O casal Giovane e Simone enfrenta desafios diários no cultivo de tomates orgânicos e mantém a produção há 10 anos na propriedade no bairro Linha Mesquita
Lysiê Santos/Folha Regional “Terminamos o galpão no sábado e no domingo veio o vendaval e arrancou tudo. Os ferros que sustentavam as estruturas viraram sucata. Não sobrou um tomateiro em pé. Pensamos em desistir”, conta o agricultor Giovane Correa Machado, de 39 anos.
A cena de destruição durante o temporal e vendaval ocorridos em 2016 ainda é viva em sua memória e o faz lembrar o grande desafio de todos os produtores: o clima.
Problemas climáticos afetam a agricultura o tempo todo, e saber quando e como plantar para colher exige técnica e muita persistência. Giovane e sua mulher, Simone de Souza Machado, de 35 anos, estão atentos a estes fatores e há 10 anos encaram os desafios diários da vida no campo.
Eles deixaram os empregos para serem donos do próprio negócio. Nos hectares íngremes localizados na Linha Mesquita, em Tubarão, iniciaram a produção da segunda hortaliça mais consumida no mundo: o tomate. Porém, o desafio é maior, já que são tomates orgânicos.
A ideia surgiu após Simone ser convidada para trabalhar em um galpão próximo a sua casa. “Eu fazia faxina e uma vizinha me pediu para ajudar no galpão onde cultivavam tomates. E percebemos que também poderíamos investir nesse setor”, conta.
O casal investiu as economias na construção de dois galpões para iniciar o cultivo. Após um período de colheita e boas perspectivas de crescimento encararam, literalmente, os primeiros ventos contrários. Em 2016 sofreram grandes prejuízos ao perder toda a plantação e a estrutura construída com suas economias, após o vendaval. Mas persistiram e recomeçaram.
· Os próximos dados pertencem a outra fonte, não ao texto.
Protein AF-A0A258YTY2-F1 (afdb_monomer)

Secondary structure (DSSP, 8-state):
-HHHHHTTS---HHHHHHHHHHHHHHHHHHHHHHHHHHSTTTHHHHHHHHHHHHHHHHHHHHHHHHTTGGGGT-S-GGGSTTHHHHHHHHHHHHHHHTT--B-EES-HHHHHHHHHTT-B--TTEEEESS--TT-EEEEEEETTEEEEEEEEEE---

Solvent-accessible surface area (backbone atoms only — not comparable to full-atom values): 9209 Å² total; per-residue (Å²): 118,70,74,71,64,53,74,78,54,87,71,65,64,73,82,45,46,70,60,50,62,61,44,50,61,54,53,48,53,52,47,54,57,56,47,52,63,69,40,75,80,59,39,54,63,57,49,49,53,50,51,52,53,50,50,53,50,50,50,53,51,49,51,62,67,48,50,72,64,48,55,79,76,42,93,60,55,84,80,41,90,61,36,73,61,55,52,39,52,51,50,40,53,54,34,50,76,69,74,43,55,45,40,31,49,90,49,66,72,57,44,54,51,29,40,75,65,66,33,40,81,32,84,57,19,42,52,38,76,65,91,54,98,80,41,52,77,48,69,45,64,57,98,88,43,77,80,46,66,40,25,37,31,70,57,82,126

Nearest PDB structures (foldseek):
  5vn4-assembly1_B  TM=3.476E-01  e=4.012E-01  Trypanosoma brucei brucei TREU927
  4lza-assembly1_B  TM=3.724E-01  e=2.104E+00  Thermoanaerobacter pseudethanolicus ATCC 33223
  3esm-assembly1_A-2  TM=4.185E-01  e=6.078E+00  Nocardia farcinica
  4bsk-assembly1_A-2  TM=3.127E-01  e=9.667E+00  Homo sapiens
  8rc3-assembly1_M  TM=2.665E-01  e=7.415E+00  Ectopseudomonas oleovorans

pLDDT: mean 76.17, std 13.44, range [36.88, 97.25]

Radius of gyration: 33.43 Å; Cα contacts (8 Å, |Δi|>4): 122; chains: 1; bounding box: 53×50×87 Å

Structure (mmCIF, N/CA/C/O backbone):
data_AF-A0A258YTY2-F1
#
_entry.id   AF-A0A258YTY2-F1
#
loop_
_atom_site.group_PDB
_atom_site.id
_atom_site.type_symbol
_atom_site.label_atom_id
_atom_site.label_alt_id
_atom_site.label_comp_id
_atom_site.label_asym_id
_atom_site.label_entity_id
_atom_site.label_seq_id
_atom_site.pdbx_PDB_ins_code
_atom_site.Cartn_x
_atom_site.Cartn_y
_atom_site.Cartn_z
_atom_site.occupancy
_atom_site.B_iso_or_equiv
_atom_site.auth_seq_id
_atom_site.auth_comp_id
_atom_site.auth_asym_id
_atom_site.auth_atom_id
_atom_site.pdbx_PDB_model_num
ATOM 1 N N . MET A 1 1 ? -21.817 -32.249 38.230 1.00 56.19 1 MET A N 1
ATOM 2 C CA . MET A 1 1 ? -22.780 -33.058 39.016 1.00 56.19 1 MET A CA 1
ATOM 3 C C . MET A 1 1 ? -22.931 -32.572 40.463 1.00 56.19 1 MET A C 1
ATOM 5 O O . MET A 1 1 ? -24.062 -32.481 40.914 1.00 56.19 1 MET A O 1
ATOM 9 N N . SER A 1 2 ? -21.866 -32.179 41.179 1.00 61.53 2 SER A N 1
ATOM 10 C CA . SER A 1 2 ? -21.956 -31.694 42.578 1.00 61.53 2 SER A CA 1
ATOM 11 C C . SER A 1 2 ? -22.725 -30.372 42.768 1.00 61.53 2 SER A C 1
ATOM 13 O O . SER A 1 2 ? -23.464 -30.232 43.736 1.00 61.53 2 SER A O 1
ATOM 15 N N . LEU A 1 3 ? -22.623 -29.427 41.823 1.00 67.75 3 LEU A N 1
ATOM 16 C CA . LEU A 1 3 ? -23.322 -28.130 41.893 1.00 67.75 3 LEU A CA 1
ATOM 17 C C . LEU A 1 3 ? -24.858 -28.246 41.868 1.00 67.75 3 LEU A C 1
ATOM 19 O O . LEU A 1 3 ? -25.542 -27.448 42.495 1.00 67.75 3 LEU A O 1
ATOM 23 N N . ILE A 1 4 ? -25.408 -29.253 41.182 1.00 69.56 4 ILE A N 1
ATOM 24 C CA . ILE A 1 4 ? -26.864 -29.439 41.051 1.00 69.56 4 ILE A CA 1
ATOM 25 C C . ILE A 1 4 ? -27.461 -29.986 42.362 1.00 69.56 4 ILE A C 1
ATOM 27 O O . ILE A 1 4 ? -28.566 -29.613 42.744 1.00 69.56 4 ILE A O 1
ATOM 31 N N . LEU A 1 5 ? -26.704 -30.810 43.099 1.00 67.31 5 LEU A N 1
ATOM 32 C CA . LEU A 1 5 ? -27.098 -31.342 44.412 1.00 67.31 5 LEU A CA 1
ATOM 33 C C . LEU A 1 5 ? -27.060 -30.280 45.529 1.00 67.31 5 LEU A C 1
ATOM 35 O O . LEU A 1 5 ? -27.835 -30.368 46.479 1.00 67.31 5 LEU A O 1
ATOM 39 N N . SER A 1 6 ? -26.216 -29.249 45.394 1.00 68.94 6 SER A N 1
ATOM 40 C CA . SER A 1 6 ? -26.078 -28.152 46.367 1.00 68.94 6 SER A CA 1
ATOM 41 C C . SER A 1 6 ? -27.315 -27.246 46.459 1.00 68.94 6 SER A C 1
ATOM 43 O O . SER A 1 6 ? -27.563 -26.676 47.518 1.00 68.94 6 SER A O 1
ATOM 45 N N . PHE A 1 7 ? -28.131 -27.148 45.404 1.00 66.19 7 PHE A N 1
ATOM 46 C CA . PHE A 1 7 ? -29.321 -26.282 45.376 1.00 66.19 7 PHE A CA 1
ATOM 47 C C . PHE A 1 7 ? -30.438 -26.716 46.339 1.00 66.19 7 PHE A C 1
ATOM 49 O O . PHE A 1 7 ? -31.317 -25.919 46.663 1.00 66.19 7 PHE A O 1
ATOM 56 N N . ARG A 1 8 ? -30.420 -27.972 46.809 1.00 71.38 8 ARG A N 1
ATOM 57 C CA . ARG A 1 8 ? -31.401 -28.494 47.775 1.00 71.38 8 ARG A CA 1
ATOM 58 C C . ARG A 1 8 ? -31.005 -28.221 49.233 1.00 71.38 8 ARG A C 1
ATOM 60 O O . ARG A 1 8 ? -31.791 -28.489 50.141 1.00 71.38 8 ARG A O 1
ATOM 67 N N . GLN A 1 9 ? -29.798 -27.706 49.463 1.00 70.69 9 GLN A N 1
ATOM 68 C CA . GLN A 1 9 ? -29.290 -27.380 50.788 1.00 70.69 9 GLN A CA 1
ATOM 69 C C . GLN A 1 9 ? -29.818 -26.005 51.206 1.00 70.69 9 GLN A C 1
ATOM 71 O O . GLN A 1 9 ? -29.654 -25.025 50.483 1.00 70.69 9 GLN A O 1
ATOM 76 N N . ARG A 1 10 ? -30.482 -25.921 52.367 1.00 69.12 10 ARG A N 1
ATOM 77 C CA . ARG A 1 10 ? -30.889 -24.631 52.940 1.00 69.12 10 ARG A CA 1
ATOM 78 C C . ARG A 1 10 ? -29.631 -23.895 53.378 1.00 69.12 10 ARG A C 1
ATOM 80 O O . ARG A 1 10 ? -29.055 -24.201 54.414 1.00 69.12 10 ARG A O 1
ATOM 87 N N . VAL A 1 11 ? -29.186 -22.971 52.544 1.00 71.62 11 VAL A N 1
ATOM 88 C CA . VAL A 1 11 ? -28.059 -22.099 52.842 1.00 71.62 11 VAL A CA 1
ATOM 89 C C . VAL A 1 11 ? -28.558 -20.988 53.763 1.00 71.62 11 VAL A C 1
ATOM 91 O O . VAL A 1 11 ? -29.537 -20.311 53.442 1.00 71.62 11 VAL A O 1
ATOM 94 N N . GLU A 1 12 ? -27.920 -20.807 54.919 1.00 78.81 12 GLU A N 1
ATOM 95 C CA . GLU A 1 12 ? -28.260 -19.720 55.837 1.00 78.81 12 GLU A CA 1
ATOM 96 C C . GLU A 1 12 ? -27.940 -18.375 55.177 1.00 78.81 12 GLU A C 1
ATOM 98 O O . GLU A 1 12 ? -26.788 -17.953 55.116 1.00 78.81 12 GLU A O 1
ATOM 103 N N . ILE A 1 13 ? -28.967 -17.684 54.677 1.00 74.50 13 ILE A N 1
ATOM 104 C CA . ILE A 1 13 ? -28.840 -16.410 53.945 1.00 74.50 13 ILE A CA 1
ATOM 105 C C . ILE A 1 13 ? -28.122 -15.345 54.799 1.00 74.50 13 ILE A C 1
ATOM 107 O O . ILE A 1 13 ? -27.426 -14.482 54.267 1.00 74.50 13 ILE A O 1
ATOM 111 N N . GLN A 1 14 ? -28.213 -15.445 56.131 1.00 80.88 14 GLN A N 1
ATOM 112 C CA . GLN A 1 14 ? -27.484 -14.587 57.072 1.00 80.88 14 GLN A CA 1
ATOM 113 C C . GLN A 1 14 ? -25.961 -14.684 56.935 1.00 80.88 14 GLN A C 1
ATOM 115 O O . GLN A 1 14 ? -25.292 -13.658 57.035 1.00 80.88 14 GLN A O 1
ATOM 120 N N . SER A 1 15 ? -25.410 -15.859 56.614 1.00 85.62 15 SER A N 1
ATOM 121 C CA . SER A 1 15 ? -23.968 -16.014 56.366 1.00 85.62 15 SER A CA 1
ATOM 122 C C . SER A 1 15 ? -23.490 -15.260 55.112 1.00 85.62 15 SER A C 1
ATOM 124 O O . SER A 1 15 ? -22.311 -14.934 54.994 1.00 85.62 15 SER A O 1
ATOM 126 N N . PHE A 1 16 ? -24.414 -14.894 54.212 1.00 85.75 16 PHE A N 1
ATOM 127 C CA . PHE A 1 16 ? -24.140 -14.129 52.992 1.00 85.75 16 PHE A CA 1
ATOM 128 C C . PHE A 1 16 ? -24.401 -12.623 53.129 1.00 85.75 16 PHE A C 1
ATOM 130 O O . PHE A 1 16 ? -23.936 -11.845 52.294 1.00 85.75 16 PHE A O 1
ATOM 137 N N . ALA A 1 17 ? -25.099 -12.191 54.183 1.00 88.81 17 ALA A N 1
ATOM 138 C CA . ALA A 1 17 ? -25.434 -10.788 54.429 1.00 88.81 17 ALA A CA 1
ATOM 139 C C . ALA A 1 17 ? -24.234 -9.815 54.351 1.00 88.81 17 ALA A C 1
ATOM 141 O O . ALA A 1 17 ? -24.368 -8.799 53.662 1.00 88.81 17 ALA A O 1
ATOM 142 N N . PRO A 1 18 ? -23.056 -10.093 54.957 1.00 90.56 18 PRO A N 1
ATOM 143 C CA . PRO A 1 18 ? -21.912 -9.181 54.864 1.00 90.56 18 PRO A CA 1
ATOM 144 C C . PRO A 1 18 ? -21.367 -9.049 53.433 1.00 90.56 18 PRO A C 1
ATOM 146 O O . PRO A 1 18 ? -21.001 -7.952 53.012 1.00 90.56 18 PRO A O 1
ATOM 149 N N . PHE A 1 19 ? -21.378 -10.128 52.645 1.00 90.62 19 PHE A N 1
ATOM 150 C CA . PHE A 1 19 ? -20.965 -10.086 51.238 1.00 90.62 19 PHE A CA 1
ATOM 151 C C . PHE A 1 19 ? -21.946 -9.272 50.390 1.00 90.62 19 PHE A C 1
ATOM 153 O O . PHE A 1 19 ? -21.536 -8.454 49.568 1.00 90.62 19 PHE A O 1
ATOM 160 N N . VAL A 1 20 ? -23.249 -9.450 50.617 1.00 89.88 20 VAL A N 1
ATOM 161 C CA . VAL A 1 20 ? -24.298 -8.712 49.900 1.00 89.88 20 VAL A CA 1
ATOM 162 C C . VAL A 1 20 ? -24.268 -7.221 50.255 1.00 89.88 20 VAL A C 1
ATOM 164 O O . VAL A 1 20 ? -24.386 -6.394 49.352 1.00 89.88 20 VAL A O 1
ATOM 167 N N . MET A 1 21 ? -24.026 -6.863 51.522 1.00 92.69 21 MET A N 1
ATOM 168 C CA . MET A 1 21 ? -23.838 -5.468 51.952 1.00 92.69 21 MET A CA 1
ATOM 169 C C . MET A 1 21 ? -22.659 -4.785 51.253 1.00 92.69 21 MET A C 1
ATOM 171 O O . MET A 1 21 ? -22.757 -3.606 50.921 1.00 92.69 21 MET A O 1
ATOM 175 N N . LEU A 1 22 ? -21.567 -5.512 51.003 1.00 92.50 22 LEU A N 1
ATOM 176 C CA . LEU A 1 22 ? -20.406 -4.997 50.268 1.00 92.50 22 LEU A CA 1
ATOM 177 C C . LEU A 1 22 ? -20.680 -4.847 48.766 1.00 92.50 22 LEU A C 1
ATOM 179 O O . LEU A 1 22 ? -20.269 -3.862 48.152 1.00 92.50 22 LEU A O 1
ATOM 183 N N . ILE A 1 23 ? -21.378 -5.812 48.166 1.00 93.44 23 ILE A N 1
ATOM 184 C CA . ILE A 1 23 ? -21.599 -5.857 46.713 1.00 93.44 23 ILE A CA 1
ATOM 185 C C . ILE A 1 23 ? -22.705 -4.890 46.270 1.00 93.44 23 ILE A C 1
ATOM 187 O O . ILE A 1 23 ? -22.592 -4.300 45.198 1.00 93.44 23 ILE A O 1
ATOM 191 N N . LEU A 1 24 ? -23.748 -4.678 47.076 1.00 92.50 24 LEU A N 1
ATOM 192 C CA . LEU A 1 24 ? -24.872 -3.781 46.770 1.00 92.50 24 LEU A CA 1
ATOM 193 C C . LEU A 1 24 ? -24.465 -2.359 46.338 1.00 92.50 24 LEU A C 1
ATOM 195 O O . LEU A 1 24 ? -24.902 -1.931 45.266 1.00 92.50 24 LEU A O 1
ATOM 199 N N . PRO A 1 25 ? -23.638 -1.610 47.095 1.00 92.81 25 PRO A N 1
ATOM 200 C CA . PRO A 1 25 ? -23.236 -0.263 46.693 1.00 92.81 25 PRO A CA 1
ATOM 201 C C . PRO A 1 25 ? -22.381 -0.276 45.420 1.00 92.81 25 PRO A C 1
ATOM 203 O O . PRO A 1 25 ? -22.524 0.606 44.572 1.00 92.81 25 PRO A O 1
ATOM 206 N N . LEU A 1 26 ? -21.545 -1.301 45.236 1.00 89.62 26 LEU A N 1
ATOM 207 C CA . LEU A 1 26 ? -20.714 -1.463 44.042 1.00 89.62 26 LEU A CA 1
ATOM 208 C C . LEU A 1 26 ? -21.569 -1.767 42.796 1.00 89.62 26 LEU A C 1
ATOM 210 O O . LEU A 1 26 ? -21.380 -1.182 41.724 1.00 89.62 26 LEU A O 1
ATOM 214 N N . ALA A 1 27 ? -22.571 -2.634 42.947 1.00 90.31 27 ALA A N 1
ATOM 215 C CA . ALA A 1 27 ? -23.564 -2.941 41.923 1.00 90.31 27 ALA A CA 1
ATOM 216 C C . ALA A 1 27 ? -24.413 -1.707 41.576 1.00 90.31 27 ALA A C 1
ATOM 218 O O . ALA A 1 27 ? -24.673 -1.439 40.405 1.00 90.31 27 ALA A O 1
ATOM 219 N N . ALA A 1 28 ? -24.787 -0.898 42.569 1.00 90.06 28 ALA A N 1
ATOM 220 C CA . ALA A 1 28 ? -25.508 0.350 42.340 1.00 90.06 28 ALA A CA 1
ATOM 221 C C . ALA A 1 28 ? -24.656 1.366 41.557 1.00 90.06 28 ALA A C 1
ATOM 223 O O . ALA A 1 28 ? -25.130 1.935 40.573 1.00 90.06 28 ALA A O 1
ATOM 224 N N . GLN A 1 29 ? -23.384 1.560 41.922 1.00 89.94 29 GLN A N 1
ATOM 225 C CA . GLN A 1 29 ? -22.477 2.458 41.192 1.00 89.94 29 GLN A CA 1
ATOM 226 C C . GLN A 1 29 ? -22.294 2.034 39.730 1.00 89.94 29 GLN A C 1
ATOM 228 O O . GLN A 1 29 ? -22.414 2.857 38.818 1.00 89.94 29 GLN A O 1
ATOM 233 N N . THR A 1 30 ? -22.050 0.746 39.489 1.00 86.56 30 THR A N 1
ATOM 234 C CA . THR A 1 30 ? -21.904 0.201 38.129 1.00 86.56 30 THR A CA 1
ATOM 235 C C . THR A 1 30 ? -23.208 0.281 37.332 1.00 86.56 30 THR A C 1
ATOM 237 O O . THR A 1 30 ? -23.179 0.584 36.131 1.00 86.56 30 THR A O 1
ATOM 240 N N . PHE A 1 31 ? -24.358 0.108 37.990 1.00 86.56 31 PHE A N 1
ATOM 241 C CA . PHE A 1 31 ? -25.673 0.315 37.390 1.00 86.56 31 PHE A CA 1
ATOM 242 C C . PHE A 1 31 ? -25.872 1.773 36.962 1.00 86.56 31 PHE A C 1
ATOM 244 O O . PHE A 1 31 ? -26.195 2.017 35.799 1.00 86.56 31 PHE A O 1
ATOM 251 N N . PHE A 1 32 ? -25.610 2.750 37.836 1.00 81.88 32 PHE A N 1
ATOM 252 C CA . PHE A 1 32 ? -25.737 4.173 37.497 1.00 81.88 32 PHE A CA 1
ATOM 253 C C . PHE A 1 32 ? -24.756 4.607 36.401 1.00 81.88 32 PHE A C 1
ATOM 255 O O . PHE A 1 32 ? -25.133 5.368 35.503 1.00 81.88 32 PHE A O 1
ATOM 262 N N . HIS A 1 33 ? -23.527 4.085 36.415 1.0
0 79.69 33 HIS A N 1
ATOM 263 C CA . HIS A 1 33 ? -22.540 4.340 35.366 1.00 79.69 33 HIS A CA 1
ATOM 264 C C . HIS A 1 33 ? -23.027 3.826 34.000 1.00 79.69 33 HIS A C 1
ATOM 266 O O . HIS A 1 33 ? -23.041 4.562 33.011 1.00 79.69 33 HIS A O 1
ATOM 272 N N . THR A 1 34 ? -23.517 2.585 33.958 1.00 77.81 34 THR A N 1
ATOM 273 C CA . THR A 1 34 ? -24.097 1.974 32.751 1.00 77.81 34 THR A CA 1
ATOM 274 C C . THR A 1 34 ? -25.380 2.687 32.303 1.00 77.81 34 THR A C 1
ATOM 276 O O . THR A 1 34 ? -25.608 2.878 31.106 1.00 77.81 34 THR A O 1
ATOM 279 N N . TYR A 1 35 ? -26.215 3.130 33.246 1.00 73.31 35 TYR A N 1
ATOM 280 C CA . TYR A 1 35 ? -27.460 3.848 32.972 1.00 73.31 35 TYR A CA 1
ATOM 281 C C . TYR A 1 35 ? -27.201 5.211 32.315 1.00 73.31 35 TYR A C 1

Giovane, Simone e o filho adolescente uniram forças e construíram novos galpões com madeira. Hoje são quatro galpões com cerca de 2,5 mil pés de tomates do tipo italiano e cereja plantados. Já chegaram a colher 15 toneladas da fruta, e para a safra deste ano, as expectativas são positivas. “O clima é complicado. Além dos ventos, o tomate não gosta do frio. No inverno rigoroso também temos grandes desafios para manter a lavoura. É uma fruta sensível. Neste ano o tempo está colaborando”, afirma Giovane.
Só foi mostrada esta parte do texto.